# Hey, what's everybody doing?!



## VeePo (Mar 29, 2019)

Coming onboard via a recommendation from Alex of Cinematic Strings (CSSS). Trying to bumble my way through figuring out playing and editing using CSSS so this looks like the perfect place to shout "Help!" ) Looking forward to connecting with you!


----------



## nathantboler (Apr 3, 2019)

Welcome!


----------



## VeePo (Apr 5, 2019)

Thanks, Nathan!


----------



## ScarletJerry (Apr 7, 2019)

Don’t forget to ask for a ‘piano library recommendation.” It’s a right of passage for new members!

Scarlet Jerry


----------



## chillbot (Apr 7, 2019)

ScarletJerry said:


> Don’t forget to ask for a ‘piano library recommendation.” It’s a right of passage for new members!
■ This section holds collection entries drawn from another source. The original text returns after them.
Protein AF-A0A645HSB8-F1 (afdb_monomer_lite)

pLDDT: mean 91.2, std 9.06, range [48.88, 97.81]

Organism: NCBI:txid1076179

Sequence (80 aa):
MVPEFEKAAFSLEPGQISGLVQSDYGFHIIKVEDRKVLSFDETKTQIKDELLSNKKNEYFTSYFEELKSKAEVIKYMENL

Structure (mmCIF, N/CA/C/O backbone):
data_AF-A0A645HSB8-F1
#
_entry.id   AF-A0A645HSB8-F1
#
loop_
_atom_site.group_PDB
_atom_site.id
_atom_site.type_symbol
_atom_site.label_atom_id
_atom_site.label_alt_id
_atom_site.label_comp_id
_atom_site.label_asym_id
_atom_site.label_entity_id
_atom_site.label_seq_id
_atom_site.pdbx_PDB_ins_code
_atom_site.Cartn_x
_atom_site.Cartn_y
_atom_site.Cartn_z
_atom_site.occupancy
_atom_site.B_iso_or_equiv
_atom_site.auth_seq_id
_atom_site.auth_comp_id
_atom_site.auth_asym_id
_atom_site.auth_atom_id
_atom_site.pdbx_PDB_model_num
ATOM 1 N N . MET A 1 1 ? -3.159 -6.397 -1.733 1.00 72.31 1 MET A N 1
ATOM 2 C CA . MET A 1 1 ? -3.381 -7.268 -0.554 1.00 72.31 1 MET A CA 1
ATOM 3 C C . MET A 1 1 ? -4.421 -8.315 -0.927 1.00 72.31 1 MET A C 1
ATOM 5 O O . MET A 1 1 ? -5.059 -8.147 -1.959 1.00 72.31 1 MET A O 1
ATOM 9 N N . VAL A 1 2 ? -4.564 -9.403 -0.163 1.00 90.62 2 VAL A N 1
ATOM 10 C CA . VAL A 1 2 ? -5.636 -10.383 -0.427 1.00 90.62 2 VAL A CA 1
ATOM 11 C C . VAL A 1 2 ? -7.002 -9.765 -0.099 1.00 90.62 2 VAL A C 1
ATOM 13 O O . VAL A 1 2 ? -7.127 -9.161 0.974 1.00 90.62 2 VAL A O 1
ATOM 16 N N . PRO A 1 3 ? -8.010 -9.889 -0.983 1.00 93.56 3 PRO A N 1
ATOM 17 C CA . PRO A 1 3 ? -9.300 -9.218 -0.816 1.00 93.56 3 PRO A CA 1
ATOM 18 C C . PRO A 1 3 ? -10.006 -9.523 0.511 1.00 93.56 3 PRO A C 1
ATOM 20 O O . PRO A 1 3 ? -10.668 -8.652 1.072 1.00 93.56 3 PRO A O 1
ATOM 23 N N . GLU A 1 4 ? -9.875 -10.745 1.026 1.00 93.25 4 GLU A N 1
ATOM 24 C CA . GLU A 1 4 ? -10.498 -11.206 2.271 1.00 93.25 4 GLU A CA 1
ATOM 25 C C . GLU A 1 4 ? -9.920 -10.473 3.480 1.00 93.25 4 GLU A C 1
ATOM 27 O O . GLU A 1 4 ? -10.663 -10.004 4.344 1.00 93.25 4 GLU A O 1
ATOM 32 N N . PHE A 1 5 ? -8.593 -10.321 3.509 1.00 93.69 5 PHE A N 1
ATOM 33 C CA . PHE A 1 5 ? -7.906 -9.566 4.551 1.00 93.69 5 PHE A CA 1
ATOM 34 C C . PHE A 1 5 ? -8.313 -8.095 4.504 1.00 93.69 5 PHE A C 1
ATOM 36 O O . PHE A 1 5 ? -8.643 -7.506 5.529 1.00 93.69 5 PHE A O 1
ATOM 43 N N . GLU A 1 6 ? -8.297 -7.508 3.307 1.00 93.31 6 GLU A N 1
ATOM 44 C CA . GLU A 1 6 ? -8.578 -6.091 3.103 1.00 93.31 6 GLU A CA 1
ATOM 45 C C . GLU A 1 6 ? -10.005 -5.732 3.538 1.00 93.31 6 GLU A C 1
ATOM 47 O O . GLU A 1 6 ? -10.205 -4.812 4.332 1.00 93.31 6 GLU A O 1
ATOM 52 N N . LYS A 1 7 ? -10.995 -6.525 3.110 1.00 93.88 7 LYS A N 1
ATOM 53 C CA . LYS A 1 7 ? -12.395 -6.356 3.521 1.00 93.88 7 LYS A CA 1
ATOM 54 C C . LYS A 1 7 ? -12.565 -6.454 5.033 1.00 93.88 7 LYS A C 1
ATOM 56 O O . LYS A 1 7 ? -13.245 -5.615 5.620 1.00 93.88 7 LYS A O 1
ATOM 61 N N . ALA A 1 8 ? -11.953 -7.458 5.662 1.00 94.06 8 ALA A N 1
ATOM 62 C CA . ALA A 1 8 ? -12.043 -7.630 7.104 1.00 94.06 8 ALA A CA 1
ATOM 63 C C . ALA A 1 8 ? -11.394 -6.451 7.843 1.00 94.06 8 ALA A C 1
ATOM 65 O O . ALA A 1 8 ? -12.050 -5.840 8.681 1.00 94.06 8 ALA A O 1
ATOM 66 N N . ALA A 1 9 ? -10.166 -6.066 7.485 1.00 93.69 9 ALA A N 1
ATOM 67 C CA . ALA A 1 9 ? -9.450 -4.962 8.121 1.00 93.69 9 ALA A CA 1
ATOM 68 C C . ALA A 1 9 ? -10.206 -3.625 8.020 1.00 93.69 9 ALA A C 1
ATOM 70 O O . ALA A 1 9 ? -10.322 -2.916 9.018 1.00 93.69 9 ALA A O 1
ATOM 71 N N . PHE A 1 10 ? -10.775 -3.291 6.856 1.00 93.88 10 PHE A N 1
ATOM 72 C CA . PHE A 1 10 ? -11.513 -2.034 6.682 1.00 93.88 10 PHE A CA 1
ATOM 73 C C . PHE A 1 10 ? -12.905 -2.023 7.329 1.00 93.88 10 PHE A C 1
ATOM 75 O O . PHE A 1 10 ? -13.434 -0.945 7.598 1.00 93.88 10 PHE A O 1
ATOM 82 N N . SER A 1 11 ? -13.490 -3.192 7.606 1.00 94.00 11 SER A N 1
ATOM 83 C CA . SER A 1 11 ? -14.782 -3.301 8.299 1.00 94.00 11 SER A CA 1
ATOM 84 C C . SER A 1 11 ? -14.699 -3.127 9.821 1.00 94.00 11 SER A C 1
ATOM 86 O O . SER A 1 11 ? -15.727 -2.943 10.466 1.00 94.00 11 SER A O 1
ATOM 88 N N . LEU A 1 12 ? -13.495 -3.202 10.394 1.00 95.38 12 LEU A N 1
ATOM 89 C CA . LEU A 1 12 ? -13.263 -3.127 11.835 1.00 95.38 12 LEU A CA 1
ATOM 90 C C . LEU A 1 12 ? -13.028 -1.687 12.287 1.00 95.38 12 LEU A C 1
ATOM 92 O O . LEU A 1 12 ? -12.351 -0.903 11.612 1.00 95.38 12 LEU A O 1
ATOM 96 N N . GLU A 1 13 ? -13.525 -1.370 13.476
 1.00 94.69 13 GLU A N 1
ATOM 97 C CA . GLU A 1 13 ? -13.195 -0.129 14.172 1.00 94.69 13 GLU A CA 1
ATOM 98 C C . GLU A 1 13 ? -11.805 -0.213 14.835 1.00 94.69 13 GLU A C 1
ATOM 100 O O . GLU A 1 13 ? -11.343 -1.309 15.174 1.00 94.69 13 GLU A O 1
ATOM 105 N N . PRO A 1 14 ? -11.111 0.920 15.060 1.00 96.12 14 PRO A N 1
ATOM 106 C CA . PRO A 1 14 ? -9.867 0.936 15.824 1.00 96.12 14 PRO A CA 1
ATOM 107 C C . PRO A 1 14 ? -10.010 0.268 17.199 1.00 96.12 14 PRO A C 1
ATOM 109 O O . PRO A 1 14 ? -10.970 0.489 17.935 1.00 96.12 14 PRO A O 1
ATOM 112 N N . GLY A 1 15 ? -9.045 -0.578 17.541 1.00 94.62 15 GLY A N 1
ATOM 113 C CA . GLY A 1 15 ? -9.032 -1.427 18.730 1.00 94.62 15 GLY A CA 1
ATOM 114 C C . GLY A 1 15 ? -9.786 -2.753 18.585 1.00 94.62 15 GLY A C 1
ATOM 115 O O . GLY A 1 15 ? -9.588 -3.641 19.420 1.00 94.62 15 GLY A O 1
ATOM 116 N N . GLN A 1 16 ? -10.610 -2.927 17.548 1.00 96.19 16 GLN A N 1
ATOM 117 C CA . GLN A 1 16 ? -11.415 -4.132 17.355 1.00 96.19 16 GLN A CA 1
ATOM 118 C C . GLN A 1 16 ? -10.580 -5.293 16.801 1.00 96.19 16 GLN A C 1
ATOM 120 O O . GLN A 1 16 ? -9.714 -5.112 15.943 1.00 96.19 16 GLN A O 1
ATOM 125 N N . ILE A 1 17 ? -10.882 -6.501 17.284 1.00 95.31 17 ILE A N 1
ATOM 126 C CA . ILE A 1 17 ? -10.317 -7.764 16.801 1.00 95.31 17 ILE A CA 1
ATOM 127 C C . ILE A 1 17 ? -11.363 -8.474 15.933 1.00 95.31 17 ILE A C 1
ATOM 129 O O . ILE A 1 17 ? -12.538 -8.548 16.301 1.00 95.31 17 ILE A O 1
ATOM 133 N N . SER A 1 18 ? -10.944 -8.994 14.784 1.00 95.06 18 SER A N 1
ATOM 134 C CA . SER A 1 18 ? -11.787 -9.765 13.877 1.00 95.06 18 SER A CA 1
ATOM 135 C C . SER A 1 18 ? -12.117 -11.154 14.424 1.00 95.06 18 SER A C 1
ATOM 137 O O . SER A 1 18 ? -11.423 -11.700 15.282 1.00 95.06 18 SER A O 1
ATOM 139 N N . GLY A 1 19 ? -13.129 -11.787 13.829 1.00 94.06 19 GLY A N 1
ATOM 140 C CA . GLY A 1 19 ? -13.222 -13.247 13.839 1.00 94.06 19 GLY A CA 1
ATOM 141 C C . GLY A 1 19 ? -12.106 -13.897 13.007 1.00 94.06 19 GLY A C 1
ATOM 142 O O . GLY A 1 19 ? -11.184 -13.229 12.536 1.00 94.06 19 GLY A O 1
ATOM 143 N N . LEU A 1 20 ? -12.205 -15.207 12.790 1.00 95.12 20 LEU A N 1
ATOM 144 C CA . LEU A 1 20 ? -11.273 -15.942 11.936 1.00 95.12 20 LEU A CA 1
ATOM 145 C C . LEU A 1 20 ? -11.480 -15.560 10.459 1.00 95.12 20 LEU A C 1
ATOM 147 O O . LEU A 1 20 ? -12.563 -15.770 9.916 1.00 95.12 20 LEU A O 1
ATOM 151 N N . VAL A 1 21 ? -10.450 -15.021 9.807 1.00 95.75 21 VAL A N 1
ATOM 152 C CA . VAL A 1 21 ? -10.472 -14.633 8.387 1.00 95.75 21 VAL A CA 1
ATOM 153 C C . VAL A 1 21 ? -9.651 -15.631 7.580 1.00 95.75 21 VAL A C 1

Also highly recommended: "Should I move to LA" thread and/or "Is it ok if I don't live in LA" thread.


----------



## Brian2112 (Apr 8, 2019)

chillbot said:


> Also highly recommended: "Should I move to LA" thread and/or "Is it ok if I don't live in LA" thread.


Lol! Meet Chillbot the instigator.


----------



## VeePo (Apr 9, 2019)

ScarletJerry said:


> Don’t forget to ask for a ‘piano library recommendation.” It’s a right of passage for new members!
> 
> Scarlet Jerry


Tongue in cheek recommendation, I assume? )


----------



## LamaRose (Apr 9, 2019)

Hey, VeePo! Yeah, there's a ton of info/suggestions for CSSS on the boards. And for my money, if you really want to generate the most popcorn, start the following thread: "What's the best string library?"


----------



## I like music (Apr 9, 2019)

You should go and bump the Modern Scoring Brass thread. 

Right now please.


----------



## jonathanparham (Apr 11, 2019)

welcome. I think you can perceive the 'humor' from the above posts.


----------



## Fredeke (Apr 14, 2019)

VeePo said:


> Tongue in cheek recommendation, I assume? )


Obviously


----------